As far as my language skills. I am a native English speaker with basic French speaking abilities. I intend on expanding my knowledge of French prior to pursuing PR in Canada. I feel like if this will help significantly, I am passionate enough about this to bring my French from basic to at least Intermediate (speaking, reading, listening, and writing).

Given the information above, could someone please answer the following questions to the best of their abilities:

1. Will having both the B.S. Computer Science (with professional experience) and the B.S. Electrical Engineering (without professional experience) help me to gain PR?

2. If the answer to #1 is yes, will it make a huge difference if I pursue the second degree and then apply or stop pursuing the degree and apply sooner? Basically, will the EE add a significant advantage with no professional experience?

3. Is it worth it for me to spend the next 2-3 years using Rosetta Stone or Duo Lingo to get my French to an intermediate level so that I can take both the IELTS and TEF or should I just focus on the IELTS?

4. My wife has a four year degree but it's in Interdisciplinary Studies; not only this, but as of right now, she does not have professional experience. Will this hurt us significantly or does it not matter if one of us has the needed skills?

5. Will I be required to take an assessment, given that I do not have a Canadian education but instead a 4-year degree from a USA uni?

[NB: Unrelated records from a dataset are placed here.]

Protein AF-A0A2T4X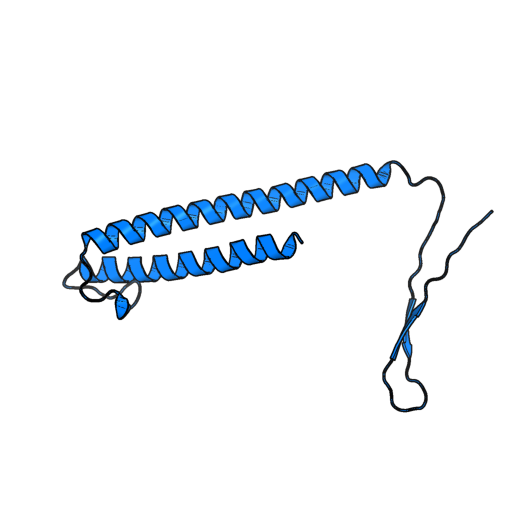1E1-F1 (afdb_monomer_lite)

pLDDT: mean 79.92, std 15.32, range [45.5, 95.62]

Sequence (126 aa):
MIAGALAGVAIYSVYLDREYRDYRAAFYNASRPDSDEKFGPTPTDLINVNINQLRSNRNTLRNRRDFMIVMFGAAYLLQGVDAYVYAHMRSFDVSDDLSIAPSIRPDILASNTPGVTLRLDFYSRK

Secondary structure (DSSP, 8-state):
-HHHHHHHHHHHHHHHHHHHHHHHHHHHHHH-TT---TT-PPPGGGTT--HHHHHHHHHHHHHHHHHHHHHHHHHHHHHHHHHHHHHHHHTTS--S---EEEEEEEEEETTTEEEEEEEEEE----

Foldseek 3Di:
DLVVVLVVLVVVLVVLVVVLLLLVLLLQPVVDPPDPSPSHDRDPVSPPPDSVVSVVSNVVSVVVSVVSVVVSVVSVVVVVVVVVVVVVVVVPPPDDDWDWDKDWDFDDPPPRDTDIDIDTDTDDDD

Structure (mmCIF, N/CA/C/O backbone):
data_AF-A0A2T4X1E1-F1
#
_entry.id   AF-A0A2T4X1E1-F1
#
loop_
_atom_site.group_PDB
_atom_site.id
_atom_site.type_symbol
_atom_site.label_atom_id
_atom_site.label_alt_id
_atom_site.label_comp_id
_atom_site.label_asym_id
_atom_site.label_entity_id
_atom_site.label_seq_id
_atom_site.pdbx_PDB_ins_code
_atom_site.Cartn_x
_atom_site.Cartn_y
_atom_site.Cartn_z
_atom_site.occupancy
_atom_site.B_iso_or_equiv
_atom_site.auth_seq_id
_atom_site.auth_comp_id
_atom_site.auth_asym_id
_atom_site.auth_atom_id
_atom_site.pdbx_PDB_model_num
ATOM 1 N N . MET A 1 1 ? 16.232 5.285 -12.753 1.00 55.38 1 MET A N 1
ATOM 2 C CA . MET A 1 1 ? 15.155 5.898 -11.934 1.00 55.38 1 MET A CA 1
ATOM 3 C C . MET A 1 1 ? 13.856 5.069 -11.883 1.00 55.38 1 MET A C 1
ATOM 5 O O . MET A 1 1 ? 12.897 5.524 -11.280 1.00 55.38 1 MET A O 1
ATOM 9 N N . ILE A 1 2 ? 13.812 3.837 -12.417 1.00 60.72 2 ILE A N 1
ATOM 10 C CA . ILE A 1 2 ? 12.574 3.025 -12.480 1.00 60.72 2 ILE A CA 1
ATOM 11 C C . ILE A 1 2 ? 12.387 2.129 -11.237 1.00 60.72 2 ILE A C 1
ATOM 13 O O . ILE A 1 2 ? 11.272 1.991 -10.739 1.00 60.72 2 ILE A O 1
ATOM 17 N N . ALA A 1 3 ? 13.479 1.627 -10.643 1.00 65.94 3 ALA A N 1
ATOM 18 C CA . ALA A 1 3 ? 13.423 0.836 -9.406 1.00 65.94 3 ALA A CA 1
ATOM 19 C C . ALA A 1 3 ? 12.784 1.599 -8.225 1.00 65.94 3 ALA A C 1
ATOM 21 O O . ALA A 1 3 ? 12.067 1.009 -7.421 1.00 65.94 3 ALA A O 1
ATOM 22 N N . GLY A 1 4 ? 12.983 2.923 -8.153 1.00 78.44 4 GLY A N 1
ATOM 23 C CA . GLY A 1 4 ? 12.379 3.769 -7.119 1.00 78.44 4 GLY A CA 1
ATOM 24 C C . GLY A 1 4 ? 10.859 3.909 -7.254 1.00 78.44 4 GLY A C 1
ATOM 25 O O . GLY A 1 4 ? 10.159 3.908 -6.246 1.00 78.44 4 GLY A O 1
ATOM 26 N N . ALA A 1 5 ? 10.335 3.964 -8.483 1.00 79.81 5 ALA A N 1
ATOM 27 C CA . ALA A 1 5 ? 8.897 4.080 -8.725 1.00 79.81 5 ALA A CA 1
ATOM 28 C C . ALA A 1 5 ? 8.154 2.799 -8.316 1.00 79.81 5 ALA A C 1
ATOM 30 O O . ALA A 1 5 ? 7.164 2.866 -7.589 1.00 79.81 5 ALA A O 1
ATOM 31 N N . LEU A 1 6 ? 8.673 1.627 -8.703 1.00 84.25 6 LEU A N 1
ATOM 32 C CA . LEU A 1 6 ? 8.113 0.344 -8.269 1.00 84.25 6 LEU A CA 1
ATOM 33 C C . LEU A 1 6 ? 8.202 0.150 -6.752 1.00 84.25 6 LEU A C 1
ATOM 35 O O . LEU A 1 6 ? 7.234 -0.303 -6.143 1.00 84.25 6 LEU A O 1
ATOM 39 N N . ALA A 1 7 ? 9.332 0.515 -6.138 1.00 86.69 7 ALA A N 1
ATOM 40 C CA . ALA A 1 7 ? 9.489 0.448 -4.688 1.00 86.69 7 ALA A CA 1
ATOM 41 C C . ALA A 1 7 ? 8.481 1.360 -3.971 1.00 86.69 7 ALA A C 1
ATOM 43 O O . ALA A 1 7 ? 7.861 0.939 -2.997 1.00 86.69 7 ALA A O 1
ATOM 44 N N . GLY A 1 8 ? 8.255 2.573 -4.485 1.00 88.44 8 GLY A N 1
ATOM 45 C CA . GLY A 1 8 ? 7.249 3.496 -3.959 1.00 88.44 8 GLY A CA 1
ATOM 46 C C . GLY A 1 8 ? 5.832 2.924 -4.023 1.00 88.44 8 GLY A C 1
ATOM 47 O O . GLY A 1 8 ? 5.119 2.941 -3.020 1.00 88.44 8 GLY A O 1
ATOM 48 N N . VAL A 1 9 ? 5.443 2.347 -5.166 1.00 87.69 9 VAL A N 1
ATOM 49 C CA . VAL A 1 9 ? 4.133 1.689 -5.327 1.00 87.69 9 VAL A CA 1
ATOM 50 C C . VAL A 1 9 ? 3.994 0.498 -4.378 1.00 87.69 9 VAL A C 1
ATOM 52 O O . VAL A 1 9 ? 2.957 0.352 -3.733 1.00 87.69 9 VAL A O 1
ATOM 55 N N . ALA A 1 10 ? 5.037 -0.323 -4.234 1.00 88.31 10 ALA A N 1
ATOM 56 C CA . ALA A 1 10 ? 5.026 -1.467 -3.327 1.00 88.31 10 ALA A CA 1
ATOM 57 C C . ALA A 1 10 ? 4.865 -1.036 -1.859 1.00 88.31 10 ALA A C 1
ATOM 59 O O . ALA A 1 10 ? 3.990 -1.549 -1.161 1.00 88.31 10 ALA A O 1
ATOM 60 N N . ILE A 1 11 ? 5.650 -0.054 -1.399 1.00 91.62 11 ILE A N 1
ATOM 61 C CA . ILE A 1 11 ? 5.553 0.488 -0.034 1.00 91.62 11 ILE A CA 1
ATOM 62 C C . ILE A 1 11 ? 4.156 1.068 0.213 1.00 91.62 11 ILE A C 1
ATOM 64 O O . ILE A 1 11 ? 3.529 0.765 1.229 1.00 91.62 11 ILE A O 1
ATOM 68 N N . TYR A 1 12 ? 3.636 1.855 -0.730 1.00 91.69 12 TYR A N 1
ATOM 69 C CA . TYR A 1 12 ? 2.310 2.452 -0.607 1.00 91.69 12 TYR A CA 1
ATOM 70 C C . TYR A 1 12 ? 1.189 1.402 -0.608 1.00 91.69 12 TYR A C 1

6. *Probably the most important of my questions. I don't currently have a job offer and I'm not completely sure where to start to begin networking necessary to line up a job offer. Could someone provide suggestions on how to pursue a job given that I'm currently a USA citizen who currently does not have a PR in Canada? How does one convince a Canadian employer to sponsor/hire someone in my situation? * 

Thanks in advance,

Brandon


----------



## WestCoastCanadianGirl (Mar 17, 2012)

Check your eligibility to come to Canada here. 
They've got most scenarios covered, vis à vis Single Applicant/Applicant and Spouse; education levels; English or French language ability etc.

You'll have to get your BSc/BA assessed by WES (annoying, I know) as well as sit an English Test (equally annoying, but that's the Canadian Government for you...  ).

Also, in regards to French... unless you're planning to live in parts of Manitoba or New Brunswick (yes, Manitoba and New Brunswick... there are pockets of French in those two provinces) or most (if not all) of Quebec, then you should think about whether it's worth the time and effort to learn French _now_, just to add a few points to your CRS score or hold off on the French lessons until after you arrive. If you were to decide to live in Montreal, you _could_ get by with English only, although there are some Montrealers who are difficult and may be resistant to help you (on the principle of the fact that Quebec is a French speaking province, so _everyone_ should be speaking French) even though they speak English fairly well.... however, if you at least make an effort to try to speak even a little bit of French (basics like hello, goodbye, how are you, how much is this etc), that would go down better than no French at all.


----------



## colchar (Oct 25, 2011)

bavant said:


> As far as my language skills. I am a native English speaker with basic French speaking abilities. I intend on expanding my knowledge of French prior to pursuing PR in Canada. I feel like if this will help significantly, I am passionate enough about this to bring my French from basic to at least Intermediate (speaking, reading, listening, and writing).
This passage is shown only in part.